----- Source data -----

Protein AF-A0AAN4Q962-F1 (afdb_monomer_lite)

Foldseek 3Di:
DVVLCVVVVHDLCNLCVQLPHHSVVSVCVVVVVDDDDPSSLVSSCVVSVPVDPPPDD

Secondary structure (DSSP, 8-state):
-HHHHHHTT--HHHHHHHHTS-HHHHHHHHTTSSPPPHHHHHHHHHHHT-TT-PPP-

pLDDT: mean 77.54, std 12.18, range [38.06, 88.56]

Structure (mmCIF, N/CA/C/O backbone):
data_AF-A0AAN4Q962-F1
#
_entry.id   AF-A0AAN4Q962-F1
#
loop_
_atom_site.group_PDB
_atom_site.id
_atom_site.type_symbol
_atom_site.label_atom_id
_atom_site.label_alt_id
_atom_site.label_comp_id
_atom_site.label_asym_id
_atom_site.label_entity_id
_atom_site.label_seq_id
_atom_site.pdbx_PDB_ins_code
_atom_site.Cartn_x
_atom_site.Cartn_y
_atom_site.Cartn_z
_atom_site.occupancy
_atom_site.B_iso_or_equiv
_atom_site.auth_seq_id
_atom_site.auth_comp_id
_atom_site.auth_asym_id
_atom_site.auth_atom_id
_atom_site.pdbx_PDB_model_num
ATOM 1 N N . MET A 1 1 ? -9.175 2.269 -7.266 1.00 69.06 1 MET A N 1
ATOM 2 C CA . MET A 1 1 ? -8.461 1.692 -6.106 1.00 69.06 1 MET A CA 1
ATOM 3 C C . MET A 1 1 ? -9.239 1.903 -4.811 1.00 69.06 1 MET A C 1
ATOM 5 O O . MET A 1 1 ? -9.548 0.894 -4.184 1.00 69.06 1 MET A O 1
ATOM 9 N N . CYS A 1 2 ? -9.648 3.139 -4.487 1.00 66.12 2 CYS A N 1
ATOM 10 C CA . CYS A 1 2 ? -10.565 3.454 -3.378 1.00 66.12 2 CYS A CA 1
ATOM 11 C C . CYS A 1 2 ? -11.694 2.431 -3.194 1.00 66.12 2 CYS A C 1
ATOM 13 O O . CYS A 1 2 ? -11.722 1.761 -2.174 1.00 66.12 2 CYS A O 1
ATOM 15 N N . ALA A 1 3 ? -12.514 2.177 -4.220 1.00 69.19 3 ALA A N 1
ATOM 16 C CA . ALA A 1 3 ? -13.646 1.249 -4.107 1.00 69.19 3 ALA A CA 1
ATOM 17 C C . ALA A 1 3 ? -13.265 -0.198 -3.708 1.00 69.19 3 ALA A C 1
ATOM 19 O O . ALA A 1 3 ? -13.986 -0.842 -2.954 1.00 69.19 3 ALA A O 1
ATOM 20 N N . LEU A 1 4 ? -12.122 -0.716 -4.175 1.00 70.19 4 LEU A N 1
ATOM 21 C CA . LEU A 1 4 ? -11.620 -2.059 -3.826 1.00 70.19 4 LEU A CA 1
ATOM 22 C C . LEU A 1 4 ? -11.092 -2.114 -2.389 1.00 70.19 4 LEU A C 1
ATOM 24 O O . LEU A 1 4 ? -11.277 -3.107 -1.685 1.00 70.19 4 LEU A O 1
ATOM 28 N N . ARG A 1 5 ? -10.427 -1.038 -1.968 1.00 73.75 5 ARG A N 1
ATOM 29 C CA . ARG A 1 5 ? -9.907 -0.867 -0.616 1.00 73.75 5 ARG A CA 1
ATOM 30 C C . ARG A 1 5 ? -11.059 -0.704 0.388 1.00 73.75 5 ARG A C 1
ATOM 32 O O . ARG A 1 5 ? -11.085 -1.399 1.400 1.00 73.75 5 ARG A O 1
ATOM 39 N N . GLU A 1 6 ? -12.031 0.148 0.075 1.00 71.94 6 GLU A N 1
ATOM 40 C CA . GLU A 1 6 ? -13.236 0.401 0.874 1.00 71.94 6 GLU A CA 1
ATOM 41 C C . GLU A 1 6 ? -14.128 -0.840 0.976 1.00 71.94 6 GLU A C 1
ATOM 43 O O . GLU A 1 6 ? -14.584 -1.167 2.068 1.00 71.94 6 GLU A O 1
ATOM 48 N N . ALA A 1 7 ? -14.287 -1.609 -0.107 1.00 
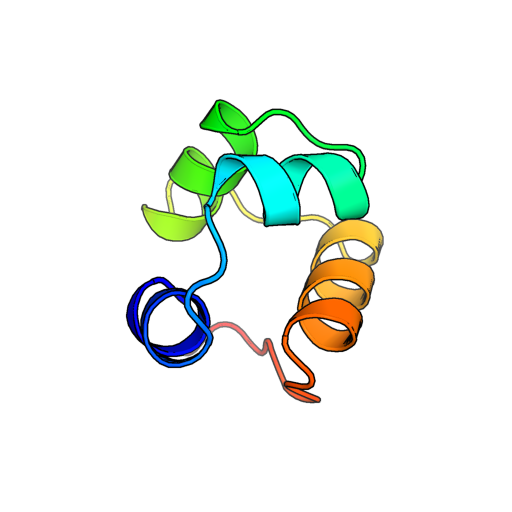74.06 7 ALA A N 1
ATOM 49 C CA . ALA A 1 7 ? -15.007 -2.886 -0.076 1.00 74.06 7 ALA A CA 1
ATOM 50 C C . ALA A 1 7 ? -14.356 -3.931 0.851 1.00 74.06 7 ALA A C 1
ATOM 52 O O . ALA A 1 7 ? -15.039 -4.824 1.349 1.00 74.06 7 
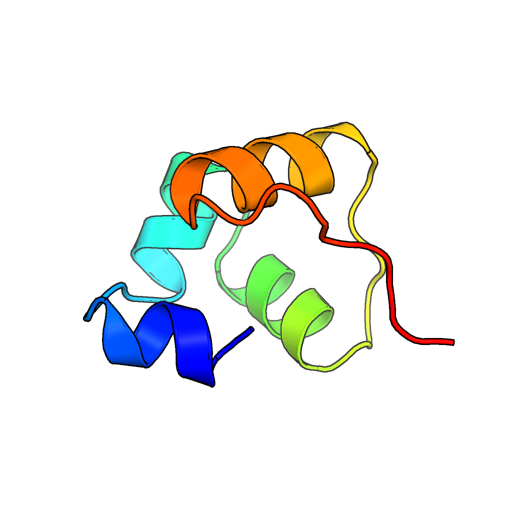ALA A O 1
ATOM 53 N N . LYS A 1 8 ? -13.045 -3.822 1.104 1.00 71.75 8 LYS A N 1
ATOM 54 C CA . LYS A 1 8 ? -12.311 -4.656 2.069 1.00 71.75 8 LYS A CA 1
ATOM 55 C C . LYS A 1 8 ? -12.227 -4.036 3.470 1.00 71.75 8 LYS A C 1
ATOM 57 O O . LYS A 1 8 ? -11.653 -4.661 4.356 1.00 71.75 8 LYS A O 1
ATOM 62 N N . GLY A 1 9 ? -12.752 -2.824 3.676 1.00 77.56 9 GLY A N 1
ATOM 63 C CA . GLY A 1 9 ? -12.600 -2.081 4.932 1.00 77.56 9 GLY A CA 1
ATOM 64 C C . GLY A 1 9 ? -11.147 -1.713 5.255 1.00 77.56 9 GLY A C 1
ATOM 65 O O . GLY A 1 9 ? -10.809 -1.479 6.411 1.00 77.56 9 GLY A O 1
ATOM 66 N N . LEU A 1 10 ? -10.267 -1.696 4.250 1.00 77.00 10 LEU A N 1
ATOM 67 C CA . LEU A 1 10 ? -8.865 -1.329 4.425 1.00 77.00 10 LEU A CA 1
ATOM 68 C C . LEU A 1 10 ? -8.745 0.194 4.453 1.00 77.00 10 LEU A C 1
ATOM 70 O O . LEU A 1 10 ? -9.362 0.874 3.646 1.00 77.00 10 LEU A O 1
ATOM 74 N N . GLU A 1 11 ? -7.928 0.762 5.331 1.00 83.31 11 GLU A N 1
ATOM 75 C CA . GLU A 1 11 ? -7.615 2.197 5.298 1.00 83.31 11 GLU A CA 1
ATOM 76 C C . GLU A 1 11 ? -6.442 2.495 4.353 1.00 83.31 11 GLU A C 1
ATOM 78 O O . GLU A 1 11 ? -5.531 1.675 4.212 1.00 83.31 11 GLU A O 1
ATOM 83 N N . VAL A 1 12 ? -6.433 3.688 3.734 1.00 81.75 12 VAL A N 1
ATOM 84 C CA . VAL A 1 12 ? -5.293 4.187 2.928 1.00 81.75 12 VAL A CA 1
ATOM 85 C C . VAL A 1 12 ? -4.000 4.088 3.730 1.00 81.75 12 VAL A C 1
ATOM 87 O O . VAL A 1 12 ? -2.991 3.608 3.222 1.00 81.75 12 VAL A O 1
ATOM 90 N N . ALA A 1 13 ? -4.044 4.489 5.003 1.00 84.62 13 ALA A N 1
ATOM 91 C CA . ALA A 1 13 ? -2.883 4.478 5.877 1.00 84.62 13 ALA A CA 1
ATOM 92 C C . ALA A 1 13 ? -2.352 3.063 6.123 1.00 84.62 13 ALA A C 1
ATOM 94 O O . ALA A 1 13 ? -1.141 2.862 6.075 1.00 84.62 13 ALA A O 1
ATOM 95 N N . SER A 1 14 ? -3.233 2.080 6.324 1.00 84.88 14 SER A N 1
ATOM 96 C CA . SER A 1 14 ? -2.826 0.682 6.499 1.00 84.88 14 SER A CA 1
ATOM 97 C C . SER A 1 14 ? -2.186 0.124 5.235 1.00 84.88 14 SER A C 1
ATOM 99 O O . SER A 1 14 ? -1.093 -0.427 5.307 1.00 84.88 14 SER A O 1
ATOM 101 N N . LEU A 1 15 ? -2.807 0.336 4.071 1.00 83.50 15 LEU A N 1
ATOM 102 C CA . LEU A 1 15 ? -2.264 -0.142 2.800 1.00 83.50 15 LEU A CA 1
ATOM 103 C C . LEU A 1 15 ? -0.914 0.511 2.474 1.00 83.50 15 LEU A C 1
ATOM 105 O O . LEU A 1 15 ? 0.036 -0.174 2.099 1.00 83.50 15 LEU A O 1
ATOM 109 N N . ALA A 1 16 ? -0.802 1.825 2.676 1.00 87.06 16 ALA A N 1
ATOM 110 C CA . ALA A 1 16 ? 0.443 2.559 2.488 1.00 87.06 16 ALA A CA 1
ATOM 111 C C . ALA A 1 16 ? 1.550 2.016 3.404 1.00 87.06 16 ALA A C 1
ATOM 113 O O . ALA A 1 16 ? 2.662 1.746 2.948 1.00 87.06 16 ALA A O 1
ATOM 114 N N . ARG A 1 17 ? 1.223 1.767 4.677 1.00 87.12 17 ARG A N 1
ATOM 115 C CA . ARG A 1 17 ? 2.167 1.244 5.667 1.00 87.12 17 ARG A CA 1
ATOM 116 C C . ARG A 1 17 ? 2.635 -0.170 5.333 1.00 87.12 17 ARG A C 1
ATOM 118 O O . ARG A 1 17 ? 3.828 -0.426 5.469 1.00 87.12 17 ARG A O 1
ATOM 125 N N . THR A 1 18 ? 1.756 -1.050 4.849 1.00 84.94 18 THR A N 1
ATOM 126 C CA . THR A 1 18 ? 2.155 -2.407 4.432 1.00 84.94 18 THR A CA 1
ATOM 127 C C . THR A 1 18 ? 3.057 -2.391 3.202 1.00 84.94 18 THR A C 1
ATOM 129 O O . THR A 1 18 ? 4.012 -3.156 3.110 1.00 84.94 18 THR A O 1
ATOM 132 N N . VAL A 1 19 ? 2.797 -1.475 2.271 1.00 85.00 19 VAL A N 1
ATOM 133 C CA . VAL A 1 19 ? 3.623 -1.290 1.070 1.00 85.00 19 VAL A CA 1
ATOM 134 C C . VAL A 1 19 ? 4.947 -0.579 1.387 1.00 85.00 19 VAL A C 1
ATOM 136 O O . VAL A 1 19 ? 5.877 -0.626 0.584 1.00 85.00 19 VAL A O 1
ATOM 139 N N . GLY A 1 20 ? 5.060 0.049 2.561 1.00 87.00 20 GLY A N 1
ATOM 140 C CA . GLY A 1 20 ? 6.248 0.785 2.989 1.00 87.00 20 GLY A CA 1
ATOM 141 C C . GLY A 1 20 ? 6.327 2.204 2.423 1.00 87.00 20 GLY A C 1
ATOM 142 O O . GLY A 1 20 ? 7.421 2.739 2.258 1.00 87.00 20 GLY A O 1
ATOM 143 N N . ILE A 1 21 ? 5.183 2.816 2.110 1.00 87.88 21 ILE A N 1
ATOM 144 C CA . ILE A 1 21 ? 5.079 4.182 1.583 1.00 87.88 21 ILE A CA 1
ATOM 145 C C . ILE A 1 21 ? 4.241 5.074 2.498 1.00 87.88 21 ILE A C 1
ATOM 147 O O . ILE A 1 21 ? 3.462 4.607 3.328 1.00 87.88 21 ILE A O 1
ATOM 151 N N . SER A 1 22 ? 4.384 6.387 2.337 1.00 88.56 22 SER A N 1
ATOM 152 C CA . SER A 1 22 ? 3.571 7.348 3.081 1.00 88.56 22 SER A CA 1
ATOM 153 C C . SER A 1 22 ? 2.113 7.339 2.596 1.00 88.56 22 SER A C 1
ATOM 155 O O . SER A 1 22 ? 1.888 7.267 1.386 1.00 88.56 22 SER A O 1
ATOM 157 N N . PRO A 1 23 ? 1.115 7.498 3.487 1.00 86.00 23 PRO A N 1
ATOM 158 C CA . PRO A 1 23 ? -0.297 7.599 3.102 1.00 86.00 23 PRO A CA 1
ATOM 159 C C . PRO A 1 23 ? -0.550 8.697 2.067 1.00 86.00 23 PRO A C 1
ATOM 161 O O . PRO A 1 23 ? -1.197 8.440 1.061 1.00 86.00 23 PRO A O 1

-----

* Work to complete *
Now transcribe the lines above exactly, starting at the line containing "ATOM 22 C C" and ending at the line containing "ATOM 54 C CA", both lines included, pictures excluded.

* Response to this exercise *
ATOM 22 C C . LEU A 1 4 ? -11.092 -2.114 -2.389 1.00 70.19 4 LEU A C 1
ATOM 24 O O . LEU A 1 4 ? -11.277 -3.107 -1.685 1.00 70.19 4 LEU A O 1
ATOM 28 N N . ARG A 1 5 ? -10.427 -1.038 -1.968 1.00 73.75 5 ARG A N 1
ATOM 29 C CA . ARG A 1 5 ? -9.907 -0.867 -0.616 1.00 73.75 5 ARG A CA 1
ATOM 30 C C . ARG A 1 5 ? -11.059 -0.704 0.388 1.00 73.75 5 ARG A C 1
ATOM 32 O O . ARG A 1 5 ? -11.085 -1.399 1.400 1.00 73.75 5 ARG A O 1
ATOM 39 N N . GLU A 1 6 ? -12.031 0.148 0.075 1.00 71.94 6 GLU A N 1
ATOM 40 C CA . GLU A 1 6 ? -13.236 0.401 0.874 1.00 71.94 6 GLU A CA 1
ATOM 41 C C . GLU A 1 6 ? -14.128 -0.840 0.976 1.00 71.94 6 GLU A C 1
ATOM 43 O O . GLU A 1 6 ? -14.584 -1.167 2.068 1.00 71.94 6 GLU A O 1
ATOM 48 N N . ALA A 1 7 ? -14.287 -1.609 -0.107 1.00 
74.06 7 ALA A N 1
ATOM 49 C CA . ALA A 1 7 ? -15.007 -2.886 -0.076 1.00 74.06 7 ALA A CA 1
ATOM 50 C C . ALA A 1 7 ? -14.356 -3.931 0.851 1.00 74.06 7 ALA A C 1
ATOM 52 O O . ALA A 1 7 ? -15.039 -4.824 1.349 1.00 74.06 7 
ALA A O 1
ATOM 53 N N . LYS A 1 8 ? -13.045 -3.822 1.104 1.00 71.75 8 LYS A N 1
ATOM 54 C CA . LYS A 1 8 ? -12.311 -4.656 2.069 1.00 71.75 8 LYS A CA 1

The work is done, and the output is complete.